Is Hollywood turning a corner in its depiction of queer romance?

Is Hollywood turning a corner in its depiction of queer romance? | Soho House

With the releases of ‘Knock At The Cabin’ and ‘The Last Of Us’, Hanna Flint believes that change is in the air

Saturday 4 February 2023 By Hanna Flint

This week on the big and small screen, audiences have been given a gorgeous taste of what normalised gay romance can look like through Knock At The Cabin and The Last Of Us. But what I love most about this film and TV show, is that these love stories appear in genres that don’t usually make room for them. And they are backed by major studios for mainstream consumption to boot.

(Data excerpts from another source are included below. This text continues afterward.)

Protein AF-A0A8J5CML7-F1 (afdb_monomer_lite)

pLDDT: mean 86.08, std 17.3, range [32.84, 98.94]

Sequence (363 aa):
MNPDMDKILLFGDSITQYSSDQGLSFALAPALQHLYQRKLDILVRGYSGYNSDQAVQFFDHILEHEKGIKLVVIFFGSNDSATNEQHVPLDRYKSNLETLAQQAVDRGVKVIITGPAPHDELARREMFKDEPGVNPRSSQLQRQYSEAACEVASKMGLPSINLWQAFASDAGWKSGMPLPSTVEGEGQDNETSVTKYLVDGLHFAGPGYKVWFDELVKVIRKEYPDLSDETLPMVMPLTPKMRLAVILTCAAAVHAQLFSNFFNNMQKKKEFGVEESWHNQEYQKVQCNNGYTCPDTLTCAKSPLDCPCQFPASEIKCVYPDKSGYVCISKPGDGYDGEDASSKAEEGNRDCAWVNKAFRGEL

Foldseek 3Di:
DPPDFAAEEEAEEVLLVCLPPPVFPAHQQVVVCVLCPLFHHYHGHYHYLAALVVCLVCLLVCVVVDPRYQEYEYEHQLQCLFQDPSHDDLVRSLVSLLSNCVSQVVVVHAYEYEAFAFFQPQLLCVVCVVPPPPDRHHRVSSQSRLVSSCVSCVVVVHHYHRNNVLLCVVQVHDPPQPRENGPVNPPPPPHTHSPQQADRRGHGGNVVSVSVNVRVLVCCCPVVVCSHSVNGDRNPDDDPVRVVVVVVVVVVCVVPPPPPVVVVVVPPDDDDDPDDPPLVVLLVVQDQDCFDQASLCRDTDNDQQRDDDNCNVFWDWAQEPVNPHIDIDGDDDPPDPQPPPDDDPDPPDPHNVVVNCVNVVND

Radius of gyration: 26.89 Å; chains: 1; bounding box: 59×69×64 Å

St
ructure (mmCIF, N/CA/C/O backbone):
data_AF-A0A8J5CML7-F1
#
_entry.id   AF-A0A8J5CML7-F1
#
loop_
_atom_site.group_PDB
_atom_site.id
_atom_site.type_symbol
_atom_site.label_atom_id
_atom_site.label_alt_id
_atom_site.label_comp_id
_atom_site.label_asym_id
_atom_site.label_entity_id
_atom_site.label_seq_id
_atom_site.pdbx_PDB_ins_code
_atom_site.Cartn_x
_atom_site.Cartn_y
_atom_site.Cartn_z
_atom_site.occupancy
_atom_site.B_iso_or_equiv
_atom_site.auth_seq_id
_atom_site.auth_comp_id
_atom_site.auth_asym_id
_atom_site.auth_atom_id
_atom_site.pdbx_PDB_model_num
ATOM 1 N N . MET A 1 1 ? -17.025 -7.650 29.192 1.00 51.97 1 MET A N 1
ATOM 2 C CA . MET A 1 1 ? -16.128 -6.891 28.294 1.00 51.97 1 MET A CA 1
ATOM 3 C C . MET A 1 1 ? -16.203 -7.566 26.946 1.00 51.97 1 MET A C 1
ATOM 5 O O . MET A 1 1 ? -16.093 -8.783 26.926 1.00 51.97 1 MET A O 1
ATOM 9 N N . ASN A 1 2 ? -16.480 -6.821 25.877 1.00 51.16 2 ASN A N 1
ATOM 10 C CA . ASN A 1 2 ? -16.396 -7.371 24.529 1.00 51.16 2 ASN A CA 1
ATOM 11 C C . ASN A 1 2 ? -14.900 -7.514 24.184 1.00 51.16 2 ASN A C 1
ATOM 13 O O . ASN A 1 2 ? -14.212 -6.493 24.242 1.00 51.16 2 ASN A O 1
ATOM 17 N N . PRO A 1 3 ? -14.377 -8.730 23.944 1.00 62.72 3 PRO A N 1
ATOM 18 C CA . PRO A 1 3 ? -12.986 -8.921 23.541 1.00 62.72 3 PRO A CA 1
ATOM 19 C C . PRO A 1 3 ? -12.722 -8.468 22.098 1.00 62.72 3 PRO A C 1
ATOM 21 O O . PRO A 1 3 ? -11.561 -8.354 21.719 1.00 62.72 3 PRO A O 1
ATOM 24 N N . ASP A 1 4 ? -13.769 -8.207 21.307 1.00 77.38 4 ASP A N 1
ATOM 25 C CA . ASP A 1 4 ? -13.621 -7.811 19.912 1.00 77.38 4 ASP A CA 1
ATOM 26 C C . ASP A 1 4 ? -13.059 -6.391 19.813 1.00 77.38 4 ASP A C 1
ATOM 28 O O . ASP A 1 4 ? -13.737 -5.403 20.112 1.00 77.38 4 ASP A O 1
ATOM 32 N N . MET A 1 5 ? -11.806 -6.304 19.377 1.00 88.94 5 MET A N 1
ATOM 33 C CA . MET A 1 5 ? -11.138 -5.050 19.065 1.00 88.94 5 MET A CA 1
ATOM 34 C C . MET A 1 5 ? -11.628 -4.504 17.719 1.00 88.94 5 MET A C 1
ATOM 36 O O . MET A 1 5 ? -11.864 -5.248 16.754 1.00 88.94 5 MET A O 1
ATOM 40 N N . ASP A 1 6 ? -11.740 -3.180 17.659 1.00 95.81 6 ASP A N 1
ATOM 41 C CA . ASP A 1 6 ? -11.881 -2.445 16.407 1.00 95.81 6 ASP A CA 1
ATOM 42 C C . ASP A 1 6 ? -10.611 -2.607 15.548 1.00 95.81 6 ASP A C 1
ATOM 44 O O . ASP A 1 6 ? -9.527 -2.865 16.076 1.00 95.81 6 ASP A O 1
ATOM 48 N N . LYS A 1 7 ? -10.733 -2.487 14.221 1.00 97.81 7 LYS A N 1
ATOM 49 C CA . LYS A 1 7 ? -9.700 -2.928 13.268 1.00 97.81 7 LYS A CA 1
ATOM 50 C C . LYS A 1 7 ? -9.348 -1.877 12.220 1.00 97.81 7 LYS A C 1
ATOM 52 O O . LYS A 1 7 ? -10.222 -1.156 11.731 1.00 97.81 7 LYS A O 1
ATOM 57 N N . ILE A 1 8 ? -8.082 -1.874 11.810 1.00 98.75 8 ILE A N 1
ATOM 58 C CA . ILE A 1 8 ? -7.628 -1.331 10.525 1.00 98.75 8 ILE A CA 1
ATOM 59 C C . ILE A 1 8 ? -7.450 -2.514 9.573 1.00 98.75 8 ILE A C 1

M. Night Shyamalan’s latest psychological horror feature, Knock At The Cabin, is a loose adaptation of Paul G. Tremblay’s 2018 novel The Cabin At The End Of The World, and centres on a family of three who are faced with an extreme ultimatum during their woodland vacation. They are held hostage by four strangers and given the choice of killing one of their family members to prevent the apocalypse or let the world burn. 

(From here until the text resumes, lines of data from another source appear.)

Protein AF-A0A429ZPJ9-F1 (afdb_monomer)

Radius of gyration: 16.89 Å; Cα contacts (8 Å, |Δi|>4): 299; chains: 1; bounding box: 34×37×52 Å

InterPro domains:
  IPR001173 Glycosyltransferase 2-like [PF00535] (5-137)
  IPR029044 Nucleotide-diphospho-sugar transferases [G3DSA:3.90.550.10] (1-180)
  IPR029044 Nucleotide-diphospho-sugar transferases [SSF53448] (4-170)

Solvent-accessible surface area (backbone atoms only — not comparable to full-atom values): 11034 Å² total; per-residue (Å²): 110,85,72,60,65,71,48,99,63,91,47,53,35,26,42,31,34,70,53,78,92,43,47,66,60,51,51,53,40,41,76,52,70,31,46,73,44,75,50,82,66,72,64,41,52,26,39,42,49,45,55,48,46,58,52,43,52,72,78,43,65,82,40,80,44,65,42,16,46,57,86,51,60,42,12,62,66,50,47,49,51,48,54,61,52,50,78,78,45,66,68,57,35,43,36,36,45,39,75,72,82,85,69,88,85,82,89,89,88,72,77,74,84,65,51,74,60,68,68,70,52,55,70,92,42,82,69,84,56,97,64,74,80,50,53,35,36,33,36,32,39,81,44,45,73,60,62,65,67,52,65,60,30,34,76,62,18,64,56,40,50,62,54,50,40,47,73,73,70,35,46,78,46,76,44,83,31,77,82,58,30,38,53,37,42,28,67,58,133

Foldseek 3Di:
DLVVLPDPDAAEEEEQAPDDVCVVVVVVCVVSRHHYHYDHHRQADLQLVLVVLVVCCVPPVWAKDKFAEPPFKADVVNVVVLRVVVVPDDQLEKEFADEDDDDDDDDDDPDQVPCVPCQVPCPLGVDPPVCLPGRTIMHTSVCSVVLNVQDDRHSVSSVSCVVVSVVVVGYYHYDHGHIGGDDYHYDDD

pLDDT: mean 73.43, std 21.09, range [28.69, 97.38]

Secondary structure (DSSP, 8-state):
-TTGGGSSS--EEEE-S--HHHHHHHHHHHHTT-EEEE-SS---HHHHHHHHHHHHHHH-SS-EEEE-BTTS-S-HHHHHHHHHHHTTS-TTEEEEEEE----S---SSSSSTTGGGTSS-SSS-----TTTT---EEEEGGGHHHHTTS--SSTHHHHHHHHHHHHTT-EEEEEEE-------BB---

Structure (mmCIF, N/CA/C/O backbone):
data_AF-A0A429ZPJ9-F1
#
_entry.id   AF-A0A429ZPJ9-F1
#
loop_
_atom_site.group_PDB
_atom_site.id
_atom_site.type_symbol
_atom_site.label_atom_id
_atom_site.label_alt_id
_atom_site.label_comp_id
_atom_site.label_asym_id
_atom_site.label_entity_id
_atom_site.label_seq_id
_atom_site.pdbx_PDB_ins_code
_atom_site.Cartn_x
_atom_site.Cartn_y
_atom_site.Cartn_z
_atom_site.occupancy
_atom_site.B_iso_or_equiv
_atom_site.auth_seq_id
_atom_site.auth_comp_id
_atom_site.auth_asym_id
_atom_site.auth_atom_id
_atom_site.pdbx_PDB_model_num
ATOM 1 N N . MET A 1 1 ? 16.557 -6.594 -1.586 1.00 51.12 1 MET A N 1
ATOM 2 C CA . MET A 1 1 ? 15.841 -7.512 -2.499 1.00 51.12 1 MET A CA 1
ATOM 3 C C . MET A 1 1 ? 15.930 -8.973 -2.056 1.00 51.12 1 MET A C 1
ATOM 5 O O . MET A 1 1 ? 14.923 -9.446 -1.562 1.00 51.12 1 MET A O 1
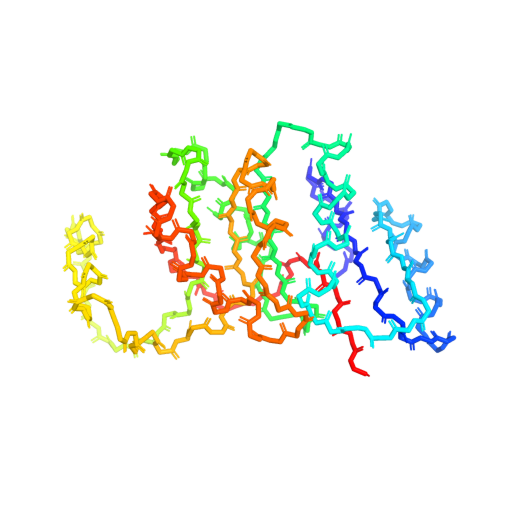ATOM 9 N N . LYS A 1 2 ? 17.093 -9.657 -2.066 1.00 48.91 2 LYS A N 1
ATOM 10 C CA . LYS A 1 2 ? 17.211 -11.073 -1.606 1.00 48.91 2 LYS A CA 1
ATOM 11 C C . LYS A 1 2 ? 16.635 -11.394 -0.211 1.00 48.91 2 LYS A C 1
ATOM 13 O O . LYS A 1 2 ? 16.196 -12.511 0.003 1.00 48.91 2 LYS A O 1
ATOM 18 N N . LYS A 1 3 ? 16.631 -10.433 0.723 1.00 58.16 3 LYS A N 1
ATOM 19 C CA . LYS A 1 3 ? 16.044 -10.605 2.067 1.00 58.16 3 LYS A CA 1
ATOM 20 C C . LYS A 1 3 ? 14.507 -10.565 2.090 1.00 58.16 3 LYS A C 1
ATOM 22 O O . LYS A 1 3 ? 13.919 -11.150 2.979 1.00 58.16 3 LYS A O 1
ATOM 27 N N . LEU A 1 4 ? 13.864 -9.881 1.138 1.00 57.28 4 LEU A N 1
ATOM 28 C CA . LEU A 1 4 ? 12.401 -9.711 1.104 1.00 57.28 4 LEU A CA 1
ATOM 29 C C . LEU A 1 4 ? 11.692 -10.984 0.658 1.00 57.28 4 LEU A C 1
ATOM 31 O O . LEU A 1 4 ? 10.673 -11.361 1.209 1.00 57.28 4 LEU A O 1
ATOM 35 N N . THR A 1 5 ? 12.274 -11.673 -0.314 1.00 60.62 5 THR A N 1
ATOM 36 C CA . THR A 1 5 ? 11.730 -12.899 -0.912 1.00 60.62 5 THR A CA 1
ATOM 37 C C . THR A 1 5 ? 11.876 -14.119 0.001 1.00 60.62 5 THR A C 1
ATOM 39 O O . THR A 1 5 ? 11.504 -15.220 -0.379 1.00 60.62 5 THR A O 1
ATOM 42 N N . GLN A 1 6 ? 12.464 -13.936 1.188 1.00 68.81 6 GLN A N 1
ATOM 43 C CA . GLN A 1 6 ? 12.591 -14.947 2.240 1.00 68.81 6 GLN A CA 1
ATOM 44 C C . GLN A 1 6 ? 11.545 -14.763 3.348 1.00 68.81 6 GLN A C 1
ATOM 46 O O . GLN A 1 6 ? 11.508 -15.552 4.289 1.00 68.81 6 GLN A O 1
ATOM 51 N N . GLU A 1 7 ? 10.721 -13.718 3.262 1.00 71.25 7 GLU A N 1
ATOM 52 C CA . GLU A 1 7 ? 9.687 -13.435 4.248 1.00 71.25 7 GLU A CA 1
ATOM 53 C C . GLU A 1 7 ? 8.422 -14.268 3.994 1.00 71.25 7 GLU A C 1
ATOM 55 O O . GLU A 1 7 ? 8.119 -14.601 2.848 1.00 71.25 7 GLU A O 1
ATOM 60 N N . PRO A 1 8 ? 7.651 -14.605 5.044 1.00 72.19 8 PRO A N 1
ATOM 61 C CA . PRO A 1 8 ? 6.513 -15.519 4.936 1.00 72.19 8 PRO A CA 1
ATOM 62 C C . PRO A 1 8 ? 5.260 -14.887 4.305 1.00 72.19 8 PRO A C 1
ATOM 64 O O . PRO A 1 8 ? 4.216 -15.534 4.255 1.00 72.19 8 PRO A O 1
ATOM 67 N N . PHE A 1 9 ? 5.329 -13.630 3.857 1.00 78.56 9 PHE A N 1
ATOM 68 C CA . PHE A 1 9 ? 4.204 -12.908 3.266 1.00 78.56 9 PHE A CA 1
ATOM 69 C C . PHE A 1 9 ? 4.412 -12.657 1.765 1.00 78.56 9 PHE A C 1
ATOM 71 O O . PHE A 1 9 ? 5.537 -12.399 1.328 1.00 78.56 9 PHE A O 1
ATOM 78 N N . PRO A 1 10 ? 3.334 -12.706 0.961 1.00 84.19 10 PRO A N 1
ATOM 79 C CA . PRO A 1 10 ? 3.417 -12.463 -0.469 1.00 84.19 10 PRO A CA 1
ATOM 80 C C . PRO A 1 10 ? 3.779 -11.009 -0.765 1.00 84.19 10 PRO A C 1
ATOM 82 O O . PRO A 1 10 ? 3.394 -10.080 -0.055 1.00 84.19 10 PRO A O 1
ATOM 85 N N . ILE A 1 11 ? 4.489 -10.820 -1.872 1.00 85.94 11 ILE A N 1
ATOM 86 C CA . ILE A 1 11 ? 4.971 -9.520 -2.319 1.00 85.94 11 ILE A CA 1
ATOM 87 C C . ILE A 1 11 ? 4.388 -9.222 -3.693 1.00 85.94 11 ILE A C 1
ATOM 89 O O . ILE A 1 11 ? 4.480 -10.055 -4.595 1.00 85.94 11 ILE A O 1
ATOM 93 N N . SER A 1 12 ? 3.824 -8.025 -3.864 1.00 87.12 12 SER A N 1
ATOM 94 C CA . SER A 1 12 ? 3.391 -7.516 -5.167 1.00 87.12 12 SER A CA 1
ATOM 95 C C . SER A 1 12 ? 4.099 -6.207 -5.497 1.00 87.12 12 SER A C 1
ATOM 97 O O . SER A 1 12 ? 4.208 -5.334 -4.648 1.00 87.12 12 SER A O 1
ATOM 99 N N . VAL A 1 13 ? 4.574 -6.082 -6.731 1.00 89.56 13 VAL A N 1
ATOM 100 C CA . VAL A 1 13 ? 5.128 -4.875 -7.340 1.00 89.56 13 VAL A CA 1
ATOM 101 C C . VAL A 1 13 ? 4.147 -4.385 -8.381 1.00 89.56 13 VAL A C 1
ATOM 103 O O . VAL A 1 13 ? 3.631 -5.187 -9.150 1.00 89.56 13 VAL A O 1
ATOM 106 N N . VAL A 1 14 ? 3.936 -3.079 -8.451 1.00 89.88 14 VAL A N 1
ATOM 107 C CA . VAL A 1 14 ? 3.381 -2.447 -9.651 1.00 89.88 14 VAL A CA 1
ATOM 108 C C . VAL A 1 14 ? 4.530 -1.720 -10.320 1.00 89.88 14 VAL A C 1
ATOM 110 O O . VAL A 1 14 ? 5.200 -0.984 -9.619 1.00 89.88 14 VAL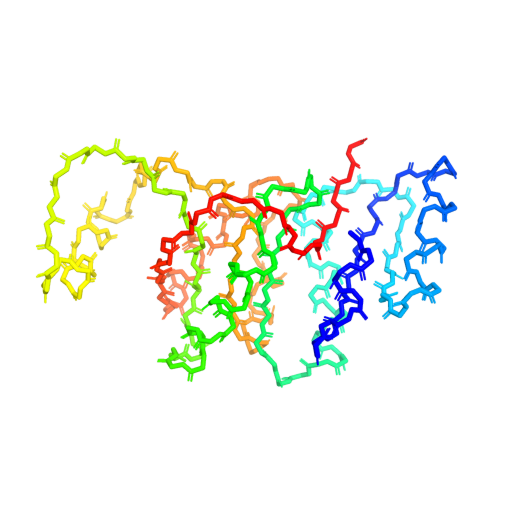 A O 1
ATOM 113 N N . ASP A 1 15 ? 4.776 -1.972 -11.597 1.00 89.56 15 ASP A N 1
ATOM 114 C CA . ASP A 1 15 ? 5.602 -1.167 -12.493 1.00 89.56 15 ASP A CA 1
ATOM 115 C C . ASP A 1 15 ? 4.668 -0.255 -13.292 1.00 89.56 15 ASP A C 1
ATOM 117 O O . ASP A 1 15 ? 3.810 -0.726 -14.043 1.00 89.56 15 ASP A O 1
ATOM 121 N N . ASP A 1 16 ? 4.801 1.052 -13.107 1.00 87.06 16 ASP A N 1
ATOM 122 C CA . ASP A 1 16 ? 3.927 2.056 -13.701 1.00 87.06 16 ASP A CA 1
ATOM 123 C C . ASP A 1 16 ? 4.359 2.536 -15.091 1.00 87.06 16 ASP A C 1
ATOM 125 O O . ASP A 1 16 ? 3.889 3.576 -15.547 1.00 87.06 16 ASP A O 1
ATOM 129 N N . GLY A 1 17 ? 5.215 1.781 -15.777 1.00 85.56 17 GLY A N 1
ATOM 130 C CA . GLY A 1 17 ? 5.660 2.096 -17.133 1.00 85.56 17 GLY A CA 1
ATOM 131 C C . GLY A 1 17 ? 7.121 2.524 -17.198 1.00 85.56 17 GLY A C 1
ATOM 132 O O . GLY A 1 17 ? 7.468 3.380 -18.007 1.00 85.56 17 GLY A O 1
ATOM 133 N N . SER A 1 18 ? 7.987 1.902 -16.391 1.00 83.38 18 SER A N 1
ATOM 134 C CA . SER A 1 18 ? 9.425 2.218 -16.305 1.00 83.38 18 SER A CA 1
ATOM 135 C C . SER A 1 18 ? 10.208 1.961 -17.609 1.00 83.38 18 SER A C 1
ATOM 137 O O . SER A 1 18 ? 11.370 2.351 -17.731 1.00 83.38 18 SER A O 1
ATOM 139 N N . GLY A 1 19 ? 9.604 1.287 -18.594 1.00 84.00 19 GLY A N 1
ATOM 140 C CA . GLY A 1 19 ? 10.194 1.022 -19.910 1.00 84.00 19 GLY A CA 1
ATOM 141 C C . GLY A 1 19 ? 11.168 -0.164 -19.959 1.00 84.00 19 GLY A C 1
ATOM 142 O O . GLY A 1 19 ? 11.385 -0.879 -18.979 1.00 84.00 19 GLY A O 1
ATOM 143 N N . GLU A 1 20 ? 11.762 -0.393 -21.136 1.00 84.50 20 GLU A N 1
ATOM 144 C CA . GLU A 1 20 ? 12.586 -1.584 -21.425 1.00 84.50 20 GLU A CA 1
ATOM 145 C C . GLU A 1 20 ? 13.806 -1.727 -20.505 1.00 84.50 20 GLU A C 1
ATOM 147 O O . GLU A 1 20 ? 14.143 -2.834 -20.089 1.00 84.50 20 GLU A O 1
ATOM 152 N N . LEU A 1 21 ? 14.413 -0.607 -20.099 1.00 84.06 21 LEU A N 1
ATOM 153 C CA . LEU A 1 21 ? 15.612 -0.577 -19.251 1.00 84.06 21 LEU A CA 1
ATOM 154 C C . LEU A 1 21 ? 15.412 -1.216 -17.864 1.00 84.06 21 LEU A C 1
ATOM 156 O O . LEU A 1 21 ? 16.388 -1.569 -17.200 1.00 84.06 21 LEU A O 1
ATOM 160 N N . TYR A 1 22 ? 14.165 -1.359 -17.410 1.00 84.00 22 TYR A N 1
ATOM 161 C CA . TYR A 1 22 ? 13.827 -1.934 -16.106 1.00 84.00 22 TYR A CA 1
ATOM 162 C C . TYR A 1 22 ? 13.193 -3.327 -16.206 1.00 84.00 22 TYR A C 1
ATOM 164 O O . TYR A 1 22 ? 13.054 -3.998 -15.181 1.00 84.00 22 TYR A O 1
ATOM 172 N N . GLN A 1 23 ? 12.882 -3.811 -17.416 1.00 84.25 23 GLN A N 1
ATOM 173 C CA . GLN A 1 23 ? 12.238 -5.114 -17.614 1.00 84.25 23 GLN A CA 1
ATOM 174 C C . GLN A 1 23 ? 13.058 -6.262 -17.029 1.00 84.25 23 GLN A C 1
ATOM 176 O O . GLN A 1 23 ? 12.499 -7.121 -16.350 1.00 84.25 23 GLN A O 1
ATOM 181 N N . GLU A 1 24 ? 14.380 -6.257 -17.217 1.00 87.38 24 GLU A N 1
ATOM 182 C CA . GLU A 1 24 ? 15.250 -7.302 -16.666 1.00 87.38 24 GLU A CA 1
ATOM 183 C C . GLU A 1 24 ? 15.180 -7.340 -15.130 1.00 87.38 24 GLU A C 1
ATOM 185 O O . GLU A 1 24 ? 15.084 -8.410 -14.529 1.00 87.38 24 GLU A O 1
ATOM 190 N N . LYS A 1 25 ? 15.132 -6.173 -14.473 1.00 86.12 25 LYS A N 1
ATOM 191 C CA . LYS A 1 25 ? 15.002 -6.088 -13.009 1.00 86.12 25 LYS A CA 1
ATOM 192 C C . LYS A 1 25 ? 13.667 -6.662 -12.540 1.00 86.12 25 LYS A C 1
ATOM 194 O O . LYS A 1 25 ? 13.639 -7.415 -11.569 1.00 86.12 25 LYS A O 1
ATOM 199 N N . PHE A 1 26 ? 12.570 -6.347 -13.224 1.00 87.19 26 PHE A N 1
ATOM 200 C CA . PHE A 1 26 ? 11.257 -6.900 -12.892 1.00 87.19 26 PHE A CA 1
ATOM 201 C C . PHE A 1 26 ? 11.168 -8.404 -13.156 1.00 87.19 26 PHE A C 1
ATOM 203 O O . PHE A 1 26 ? 10.609 -9.130 -12.339 1.00 87.19 26 PHE A O 1
ATOM 210 N N . GLN A 1 27 ? 11.779 -8.899 -14.234 1.00 88.75 27 GLN A N 1
ATOM 211 C CA . GLN A 1 27 ? 11.883 -10.337 -14.491 1.00 88.75 27 GLN A CA 1
ATOM 212 C C . GLN A 1 27 ? 12.651 -11.047 -13.374 1.00 88.75 27 GLN A C 1
ATOM 214 O O . GLN A 1 27 ? 12.197 -12.078 -12.879 1.00 88.75 27 GLN A O 1
ATOM 219 N N . GLN A 1 28 ? 13.767 -10.473 -12.915 1.00 88.81 28 GLN A N 1
ATOM 220 C CA . GLN A 1 28 ? 14.507 -11.003 -11.770 1.00 88.81 28 GLN A CA 1
ATOM 221 C C . GLN A 1 28 ? 13.643 -11.038 -10.501 1.00 88.81 28 GLN A C 1
ATOM 223 O O . GLN A 1 28 ? 13.676 -12.036 -9.788 1.00 88.81 28 GLN A O 1
ATOM 228 N N . LEU A 1 29 ? 12.830 -10.009 -10.230 1.00 84.62 29 LEU A N 1
ATOM 229 C CA . LEU A 1 29 ? 11.897 -10.021 -9.094 1.00 84.62 29 LEU A CA 1
ATOM 230 C C . LEU A 1 29 ? 10.870 -11.154 -9.212 1.00 84.62 29 LEU A C 1
ATOM 232 O O . LEU A 1 29 ? 10.673 -11.895 -8.247 1.00 84.62 29 LEU A O 1
ATOM 236 N N . SER A 1 30 ? 10.281 -11.336 -10.395 1.00 87.81 30 SER A N 1
ATOM 237 C CA . SER A 1 30 ? 9.345 -12.432 -10.665 1.00 87.81 30 SER A CA 1
ATOM 238 C C . SER A 1 30 ? 9.970 -13.805 -10.417 1.00 87.81 30 SER A C 1
ATOM 240 O O . SER A 1 30 ? 9.360 -14.651 -9.765 1.00 87.81 30 SER A O 1
ATOM 242 N N . LEU A 1 31 ? 11.219 -14.013 -10.850 1.00 89.62 31 LEU A N 1
ATOM 243 C CA . LEU A 1 31 ? 11.968 -15.251 -10.594 1.00 89.62 31 LEU A CA 1
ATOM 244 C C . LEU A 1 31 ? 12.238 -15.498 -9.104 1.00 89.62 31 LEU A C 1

As with the book, the family in question is made up of couple Andrew and Eric – played by Ben Aldridge and Jonathan Groff – and their young adopted daughter Wen (Kristen Cui). I love that Shyamalan cast two gay actors to play these dads. Both Aldridge and Groff bring a deep humanity to proceedings as they exhibit all the fluctuating emotions of fear, anger, humour and love that come with playing contrasting personalities in a couple faced with the most unfair of life-threatening choices. 

Is Hollywood turning a corner in its depiction of queer romance? | Soho House

‘Night treats them like the normal family they should be treated like,’ Aldridge told Yahoo Entertainment UK. ‘They just happen to be this family with gay dads. I loved that. It felt great that that was at the centre of a big studio blockbuster.’ No truer words, Ben.

The fact that they are gay is almost incidental to the story. There is an element of paranoia that they have been targeted by homophobic invaders, which adds to the uncertain, ambiguous circumstances of the film. But as the slow-releasing plot progresses, it hammers home the point that the power of love does not lessen just because it’s formed by family ties beyond the heteronormative (or blood-related) convention. 

Then we have The Last Of Us, HBO’s absolutely stunning TV adaptation of the world-renowned video game about an unlikely duo fighting to survive a trek across America 20 years after a deadly fungal viral outbreak turns most of the population into parasitic zombie-like creatures. Episode three has been the talk of social media ever since it first aired on Sunday 29 January. While the main series focuses on Pedro Pascal’s tortured smuggler Joel as he transports virus-immune teen Ellie (Bella Ramsay) to people who might be able to create a vaccine, this 74-minute instalment zones in on the 20-year love story between two star-crossed survivors. 

Is Hollywood turning a corner in its depiction of queer romance? | Soho House

Nick Offerman plays Bill, a man not altogether unlike his amazing, government-loathing, man of the woods character Ron Swanson from Parks And Recreation. They even have the same pure giggle, though that might simply be a cute Offerman affectation. Bill’s a doomsday prepper who navigates the violent breakdown of society like a pro. Having built a safe zone from his own home in rural Massachusetts, complete with gas, electricity and a heavy-duty armoury, he is content with riding out the dystopia on his own. But then Frank (Murray Bartlett) stumbles into a hole outside his electrified fence and soon enough the survivalist is cooking roast rabbit for two. 

Bill doesn’t seem like the type of guy who would give his sexuality a label, or has acted on it, but his Linda Ronstadt is a giveaway to Frank. Soon after performing Ronstadt’s cover of ‘Long Long Time’ on his mother’s vintage piano, Bill begins a romantic relationship with the outgoing visitor without much pomp and fanfare. These are just two human beings with varying tastes and demeanours, who might have different opinions on who they should trust and what resources they should use, but share the perfect dynamic to survive the apocalypse with one another. 

Directed by It’s A Sin’s Peter Hoar, there is a compassionate simplicity to an episode that chooses not to revel in the horror of this dystopian world. Rather, it provides a beautiful love story between two men to make a powerful statement about companionship: that the act of surviving can give you more purpose when you’re surviving for another soul. When the days are dark, that’s a heartwarming sentiment to remember. And a reminder to screenwriters and filmmakers, that existential ideas of love, relationships and lives worth living hit just as hard with single-sex couples at the centre of the mainstream.